Meh......Not impressed, never have been by Partridge, not since The Day To Day.


----------



## stavros (Jun 5, 2012)

I also saw today that the Partridge autobiography, which I haven't read so can't comment on its quality, is published by HarperCollins (proprietor: R. Murdoch).


----------



## chilango (Jun 6, 2012)

Looking forward to this.


----------



## rubbershoes (Jun 6, 2012)

stavros said:


> I also saw today that the Partridge autobiography, which I haven't read so can't comment on its quality, is published by HarperCollins (proprietor: R. Murdoch).


 
torrent the audiobook

It's read by Coogan which adds to it
and no money goes to Murdoch


----------



## binka (Jun 25, 2012)

FLYING AIDS

enjoying this so far but then i love everything partridge. couple of minor quibbles though - when it started partridge said 'oh nine hundred am' or something similar, thats inconsistent with the character - theres no way he wouldnt know that was a tautology. also being in the pool with dry hair was a bit father ted


----------



## binka (Jun 25, 2012)

fucking hell i planned on rewatching a couple of mid morning matters on youtube and it looks like theyve been deleted - probably because they have plans to release it in an edited format on sky. still some pretty shameful shit tbh.


----------



## mk12 (Jun 26, 2012)

binka said:


> FLYING AIDS
> 
> enjoying this so far but then i love everything partridge. couple of minor quibbles though - when it started partridge said 'oh nine hundred am' or something similar, thats inconsistent with the character - theres no way he wouldnt know that was a tautology. also being in the pool with dry hair was a bit father ted


 
"So far"? Is it a series? I thought it was a one-off?


----------



## binka (Jun 26, 2012)

mk12 said:


> "So far"? Is it a series?

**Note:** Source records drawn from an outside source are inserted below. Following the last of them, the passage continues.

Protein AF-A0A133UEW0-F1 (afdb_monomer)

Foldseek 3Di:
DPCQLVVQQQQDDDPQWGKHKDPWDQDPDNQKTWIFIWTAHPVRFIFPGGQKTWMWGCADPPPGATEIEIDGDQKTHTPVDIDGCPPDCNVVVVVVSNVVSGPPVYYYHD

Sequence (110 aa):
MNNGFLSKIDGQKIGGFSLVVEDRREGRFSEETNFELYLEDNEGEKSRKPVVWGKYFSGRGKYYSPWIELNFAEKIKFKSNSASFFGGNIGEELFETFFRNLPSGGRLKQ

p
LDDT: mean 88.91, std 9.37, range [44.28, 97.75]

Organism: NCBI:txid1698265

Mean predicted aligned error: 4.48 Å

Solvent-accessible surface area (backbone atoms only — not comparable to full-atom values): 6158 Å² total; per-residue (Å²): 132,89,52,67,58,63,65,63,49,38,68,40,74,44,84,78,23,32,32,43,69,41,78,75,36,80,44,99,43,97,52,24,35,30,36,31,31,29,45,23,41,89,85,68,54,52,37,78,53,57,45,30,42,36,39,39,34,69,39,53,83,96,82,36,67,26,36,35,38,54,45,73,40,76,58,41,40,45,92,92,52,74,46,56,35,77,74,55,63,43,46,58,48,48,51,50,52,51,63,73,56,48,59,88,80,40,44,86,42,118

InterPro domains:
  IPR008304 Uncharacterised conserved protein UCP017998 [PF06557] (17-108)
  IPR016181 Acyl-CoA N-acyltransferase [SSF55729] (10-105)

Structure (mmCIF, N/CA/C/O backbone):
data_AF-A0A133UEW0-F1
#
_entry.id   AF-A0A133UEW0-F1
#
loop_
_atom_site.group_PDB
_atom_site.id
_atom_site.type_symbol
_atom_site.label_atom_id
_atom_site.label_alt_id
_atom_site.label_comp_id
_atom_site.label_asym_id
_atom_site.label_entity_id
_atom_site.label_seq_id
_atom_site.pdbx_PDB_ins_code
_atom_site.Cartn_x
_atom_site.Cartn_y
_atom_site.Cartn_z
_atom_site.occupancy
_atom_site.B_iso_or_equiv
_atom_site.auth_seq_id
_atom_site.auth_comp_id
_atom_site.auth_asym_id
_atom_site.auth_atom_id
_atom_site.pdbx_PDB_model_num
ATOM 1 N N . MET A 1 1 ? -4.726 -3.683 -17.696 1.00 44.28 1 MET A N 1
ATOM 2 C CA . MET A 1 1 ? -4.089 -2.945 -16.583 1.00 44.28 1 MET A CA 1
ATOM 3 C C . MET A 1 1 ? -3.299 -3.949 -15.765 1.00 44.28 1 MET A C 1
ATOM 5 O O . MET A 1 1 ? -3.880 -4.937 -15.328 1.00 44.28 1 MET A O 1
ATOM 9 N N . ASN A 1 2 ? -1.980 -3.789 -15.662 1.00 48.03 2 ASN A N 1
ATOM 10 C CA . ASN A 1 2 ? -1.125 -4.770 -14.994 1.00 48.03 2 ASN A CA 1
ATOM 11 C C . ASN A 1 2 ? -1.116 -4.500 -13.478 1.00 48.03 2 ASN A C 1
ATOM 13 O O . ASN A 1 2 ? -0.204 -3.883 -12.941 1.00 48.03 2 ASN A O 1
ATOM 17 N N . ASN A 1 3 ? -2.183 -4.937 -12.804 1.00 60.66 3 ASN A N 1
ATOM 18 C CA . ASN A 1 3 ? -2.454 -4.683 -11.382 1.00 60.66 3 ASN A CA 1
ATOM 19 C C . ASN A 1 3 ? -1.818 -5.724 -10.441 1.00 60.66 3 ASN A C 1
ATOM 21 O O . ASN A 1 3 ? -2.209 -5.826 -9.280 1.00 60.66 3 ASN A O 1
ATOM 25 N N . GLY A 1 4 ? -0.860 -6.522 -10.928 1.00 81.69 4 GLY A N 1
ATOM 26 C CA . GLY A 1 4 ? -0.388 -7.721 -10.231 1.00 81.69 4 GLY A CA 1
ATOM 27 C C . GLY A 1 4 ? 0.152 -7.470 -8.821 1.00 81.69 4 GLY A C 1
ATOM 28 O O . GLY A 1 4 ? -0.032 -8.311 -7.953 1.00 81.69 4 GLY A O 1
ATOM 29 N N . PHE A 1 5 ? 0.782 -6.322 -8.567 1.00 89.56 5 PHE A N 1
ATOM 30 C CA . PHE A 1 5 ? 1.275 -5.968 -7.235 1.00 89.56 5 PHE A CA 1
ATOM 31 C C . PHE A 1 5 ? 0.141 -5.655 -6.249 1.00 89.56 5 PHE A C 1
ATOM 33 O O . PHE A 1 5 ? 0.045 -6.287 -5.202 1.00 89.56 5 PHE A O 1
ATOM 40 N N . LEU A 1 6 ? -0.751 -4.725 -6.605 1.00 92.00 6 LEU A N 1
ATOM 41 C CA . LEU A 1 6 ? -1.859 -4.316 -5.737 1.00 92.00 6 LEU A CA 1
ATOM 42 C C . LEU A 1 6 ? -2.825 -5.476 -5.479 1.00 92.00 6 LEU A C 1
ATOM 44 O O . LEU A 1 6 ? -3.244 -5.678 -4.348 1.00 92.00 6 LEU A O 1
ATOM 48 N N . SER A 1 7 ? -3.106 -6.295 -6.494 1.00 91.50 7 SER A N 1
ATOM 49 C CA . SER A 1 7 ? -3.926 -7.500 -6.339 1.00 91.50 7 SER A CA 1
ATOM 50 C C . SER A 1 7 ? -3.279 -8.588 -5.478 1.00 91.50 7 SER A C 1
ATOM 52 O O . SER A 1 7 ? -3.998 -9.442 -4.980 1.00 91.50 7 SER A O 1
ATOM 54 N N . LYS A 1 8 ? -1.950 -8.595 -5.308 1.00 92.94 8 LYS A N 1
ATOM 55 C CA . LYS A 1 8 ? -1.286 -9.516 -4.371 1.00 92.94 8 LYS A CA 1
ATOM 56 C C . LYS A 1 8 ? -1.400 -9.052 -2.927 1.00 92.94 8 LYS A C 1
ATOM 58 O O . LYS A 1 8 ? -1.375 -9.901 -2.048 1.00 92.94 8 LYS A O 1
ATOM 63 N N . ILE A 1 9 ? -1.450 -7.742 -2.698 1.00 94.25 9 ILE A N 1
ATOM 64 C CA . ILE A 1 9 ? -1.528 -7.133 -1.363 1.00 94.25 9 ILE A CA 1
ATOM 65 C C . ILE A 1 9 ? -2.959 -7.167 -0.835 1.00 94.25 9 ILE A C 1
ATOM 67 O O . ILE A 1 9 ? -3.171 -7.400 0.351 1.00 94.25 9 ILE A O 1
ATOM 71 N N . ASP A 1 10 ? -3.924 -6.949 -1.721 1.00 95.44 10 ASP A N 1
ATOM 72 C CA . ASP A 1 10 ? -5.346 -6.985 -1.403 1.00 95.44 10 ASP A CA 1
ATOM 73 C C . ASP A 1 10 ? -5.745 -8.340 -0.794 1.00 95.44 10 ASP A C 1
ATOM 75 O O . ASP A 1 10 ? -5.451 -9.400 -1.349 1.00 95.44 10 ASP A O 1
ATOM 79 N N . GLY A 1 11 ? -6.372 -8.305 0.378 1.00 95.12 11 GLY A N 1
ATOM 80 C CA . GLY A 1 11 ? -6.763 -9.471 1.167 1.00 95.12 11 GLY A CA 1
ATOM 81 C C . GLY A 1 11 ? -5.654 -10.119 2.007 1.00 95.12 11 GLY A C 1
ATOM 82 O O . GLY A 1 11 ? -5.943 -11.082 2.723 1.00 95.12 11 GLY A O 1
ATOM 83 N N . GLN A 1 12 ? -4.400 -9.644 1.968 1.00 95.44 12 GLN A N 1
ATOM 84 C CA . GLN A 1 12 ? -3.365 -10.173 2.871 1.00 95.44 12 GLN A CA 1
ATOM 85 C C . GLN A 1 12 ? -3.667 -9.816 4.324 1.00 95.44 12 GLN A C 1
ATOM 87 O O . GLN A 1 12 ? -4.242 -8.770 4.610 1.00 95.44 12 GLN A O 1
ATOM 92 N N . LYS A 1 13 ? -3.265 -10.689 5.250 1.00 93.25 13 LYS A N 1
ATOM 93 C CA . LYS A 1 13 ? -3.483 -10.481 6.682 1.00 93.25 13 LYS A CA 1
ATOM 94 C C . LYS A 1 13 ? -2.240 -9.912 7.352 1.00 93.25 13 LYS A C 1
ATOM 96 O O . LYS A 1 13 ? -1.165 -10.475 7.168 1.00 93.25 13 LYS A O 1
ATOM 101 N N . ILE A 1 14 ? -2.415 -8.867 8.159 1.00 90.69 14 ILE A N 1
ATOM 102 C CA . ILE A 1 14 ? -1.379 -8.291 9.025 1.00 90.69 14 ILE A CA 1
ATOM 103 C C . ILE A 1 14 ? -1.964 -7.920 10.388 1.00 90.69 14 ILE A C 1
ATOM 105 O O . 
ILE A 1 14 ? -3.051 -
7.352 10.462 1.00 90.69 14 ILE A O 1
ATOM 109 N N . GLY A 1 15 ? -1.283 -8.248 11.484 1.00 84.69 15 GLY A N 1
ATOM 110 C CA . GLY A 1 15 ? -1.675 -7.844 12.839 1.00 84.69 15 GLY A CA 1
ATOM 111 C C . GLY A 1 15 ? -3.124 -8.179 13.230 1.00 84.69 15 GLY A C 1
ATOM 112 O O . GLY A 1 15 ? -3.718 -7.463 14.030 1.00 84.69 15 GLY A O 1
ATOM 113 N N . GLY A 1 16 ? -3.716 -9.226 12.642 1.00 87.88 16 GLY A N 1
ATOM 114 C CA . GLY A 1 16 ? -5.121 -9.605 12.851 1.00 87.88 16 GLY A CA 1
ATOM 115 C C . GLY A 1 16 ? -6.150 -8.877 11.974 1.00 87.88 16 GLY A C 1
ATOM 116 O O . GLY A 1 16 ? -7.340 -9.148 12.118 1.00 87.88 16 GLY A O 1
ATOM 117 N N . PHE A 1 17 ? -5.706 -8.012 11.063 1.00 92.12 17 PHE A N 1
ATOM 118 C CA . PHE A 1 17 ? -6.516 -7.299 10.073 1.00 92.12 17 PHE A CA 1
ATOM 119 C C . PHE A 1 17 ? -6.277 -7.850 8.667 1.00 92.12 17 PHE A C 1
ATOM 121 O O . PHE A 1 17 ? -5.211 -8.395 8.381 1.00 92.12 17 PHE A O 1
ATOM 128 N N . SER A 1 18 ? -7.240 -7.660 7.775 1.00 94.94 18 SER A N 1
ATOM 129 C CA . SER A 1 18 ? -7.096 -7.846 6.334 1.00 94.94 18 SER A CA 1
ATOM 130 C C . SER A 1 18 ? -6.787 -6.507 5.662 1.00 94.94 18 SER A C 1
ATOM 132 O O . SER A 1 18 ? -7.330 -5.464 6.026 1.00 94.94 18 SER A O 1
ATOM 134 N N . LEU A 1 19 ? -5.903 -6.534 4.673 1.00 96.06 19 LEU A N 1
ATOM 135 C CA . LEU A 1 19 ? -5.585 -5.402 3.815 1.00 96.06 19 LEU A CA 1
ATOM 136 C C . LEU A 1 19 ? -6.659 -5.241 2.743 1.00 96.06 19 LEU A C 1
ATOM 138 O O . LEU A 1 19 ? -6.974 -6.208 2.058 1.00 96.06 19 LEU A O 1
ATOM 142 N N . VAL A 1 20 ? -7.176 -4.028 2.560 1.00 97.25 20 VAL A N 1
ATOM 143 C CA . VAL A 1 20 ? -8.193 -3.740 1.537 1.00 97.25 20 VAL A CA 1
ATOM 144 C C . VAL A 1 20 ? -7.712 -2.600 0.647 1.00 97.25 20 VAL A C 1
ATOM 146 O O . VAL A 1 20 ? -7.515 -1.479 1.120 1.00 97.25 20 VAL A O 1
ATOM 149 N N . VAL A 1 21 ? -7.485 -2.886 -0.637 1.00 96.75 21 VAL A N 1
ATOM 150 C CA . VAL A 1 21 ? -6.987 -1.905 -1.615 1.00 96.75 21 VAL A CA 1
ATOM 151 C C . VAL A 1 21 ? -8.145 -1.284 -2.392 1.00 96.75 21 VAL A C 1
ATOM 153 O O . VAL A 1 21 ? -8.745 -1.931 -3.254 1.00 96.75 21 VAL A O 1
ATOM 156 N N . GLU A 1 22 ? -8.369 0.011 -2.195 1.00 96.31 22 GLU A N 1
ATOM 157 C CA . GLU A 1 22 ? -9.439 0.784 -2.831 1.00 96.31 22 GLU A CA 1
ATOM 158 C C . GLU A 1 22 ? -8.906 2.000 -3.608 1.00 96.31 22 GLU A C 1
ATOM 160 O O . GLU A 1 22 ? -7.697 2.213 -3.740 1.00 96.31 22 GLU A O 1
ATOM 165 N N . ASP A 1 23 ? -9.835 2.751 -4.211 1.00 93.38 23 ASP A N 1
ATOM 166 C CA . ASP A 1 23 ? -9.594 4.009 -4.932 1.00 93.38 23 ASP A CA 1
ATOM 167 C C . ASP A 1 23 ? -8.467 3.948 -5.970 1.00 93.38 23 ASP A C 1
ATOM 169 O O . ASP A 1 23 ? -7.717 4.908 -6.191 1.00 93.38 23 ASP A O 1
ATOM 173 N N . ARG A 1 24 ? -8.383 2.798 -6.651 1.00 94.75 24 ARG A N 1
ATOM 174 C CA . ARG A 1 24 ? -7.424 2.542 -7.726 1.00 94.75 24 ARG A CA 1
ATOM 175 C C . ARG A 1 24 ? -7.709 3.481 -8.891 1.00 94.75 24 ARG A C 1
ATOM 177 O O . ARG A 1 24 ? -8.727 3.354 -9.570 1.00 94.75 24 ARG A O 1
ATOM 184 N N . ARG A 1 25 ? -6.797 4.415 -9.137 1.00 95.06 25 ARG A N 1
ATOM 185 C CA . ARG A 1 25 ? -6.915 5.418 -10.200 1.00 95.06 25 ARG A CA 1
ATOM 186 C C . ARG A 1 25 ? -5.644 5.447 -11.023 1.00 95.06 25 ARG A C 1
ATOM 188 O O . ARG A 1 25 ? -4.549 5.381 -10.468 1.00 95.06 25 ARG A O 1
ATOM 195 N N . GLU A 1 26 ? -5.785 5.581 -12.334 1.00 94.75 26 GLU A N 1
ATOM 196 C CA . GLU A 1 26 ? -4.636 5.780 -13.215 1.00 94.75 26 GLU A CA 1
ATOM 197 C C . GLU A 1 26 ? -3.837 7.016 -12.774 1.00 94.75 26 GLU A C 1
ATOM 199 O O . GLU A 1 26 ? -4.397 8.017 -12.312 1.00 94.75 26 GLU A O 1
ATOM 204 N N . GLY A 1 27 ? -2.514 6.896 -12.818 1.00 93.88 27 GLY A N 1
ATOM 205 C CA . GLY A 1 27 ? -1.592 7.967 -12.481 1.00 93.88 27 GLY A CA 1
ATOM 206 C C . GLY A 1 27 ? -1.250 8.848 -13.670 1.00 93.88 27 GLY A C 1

I thought it was a one-off?


i posted that during the advert break you berk


----------



## mk12 (Jun 27, 2012)




----------



## ringo (Jun 28, 2012)

Least funny Partridge to date


----------



## Santino (Jun 28, 2012)

I liked the dramatic re-telling of the parking charges debate.


----------



## Utopia (Jun 29, 2012)

binka said:


> fucking hell i planned on rewatching a couple of mid morning matters on youtube and it looks like theyve been deleted - probably because they have plans to release it in an edited format on sky. still some pretty shameful shit tbh.


 
I've downloaded them all, if you want them PM me & i'll burn copies and post them out to you.....they are brilliant, especially the one with the ex SAS soldier discussing what happened in the Torabora caves, bloody hand to hand combat and how that became confused with the muppets by a small child calling in for a phone competition.


Anyone know where I can watch this new series apart from Sky Atlantic of course!?!?!


----------



## Part 2 (Jun 29, 2012)

There's a torrent on the usual sites


----------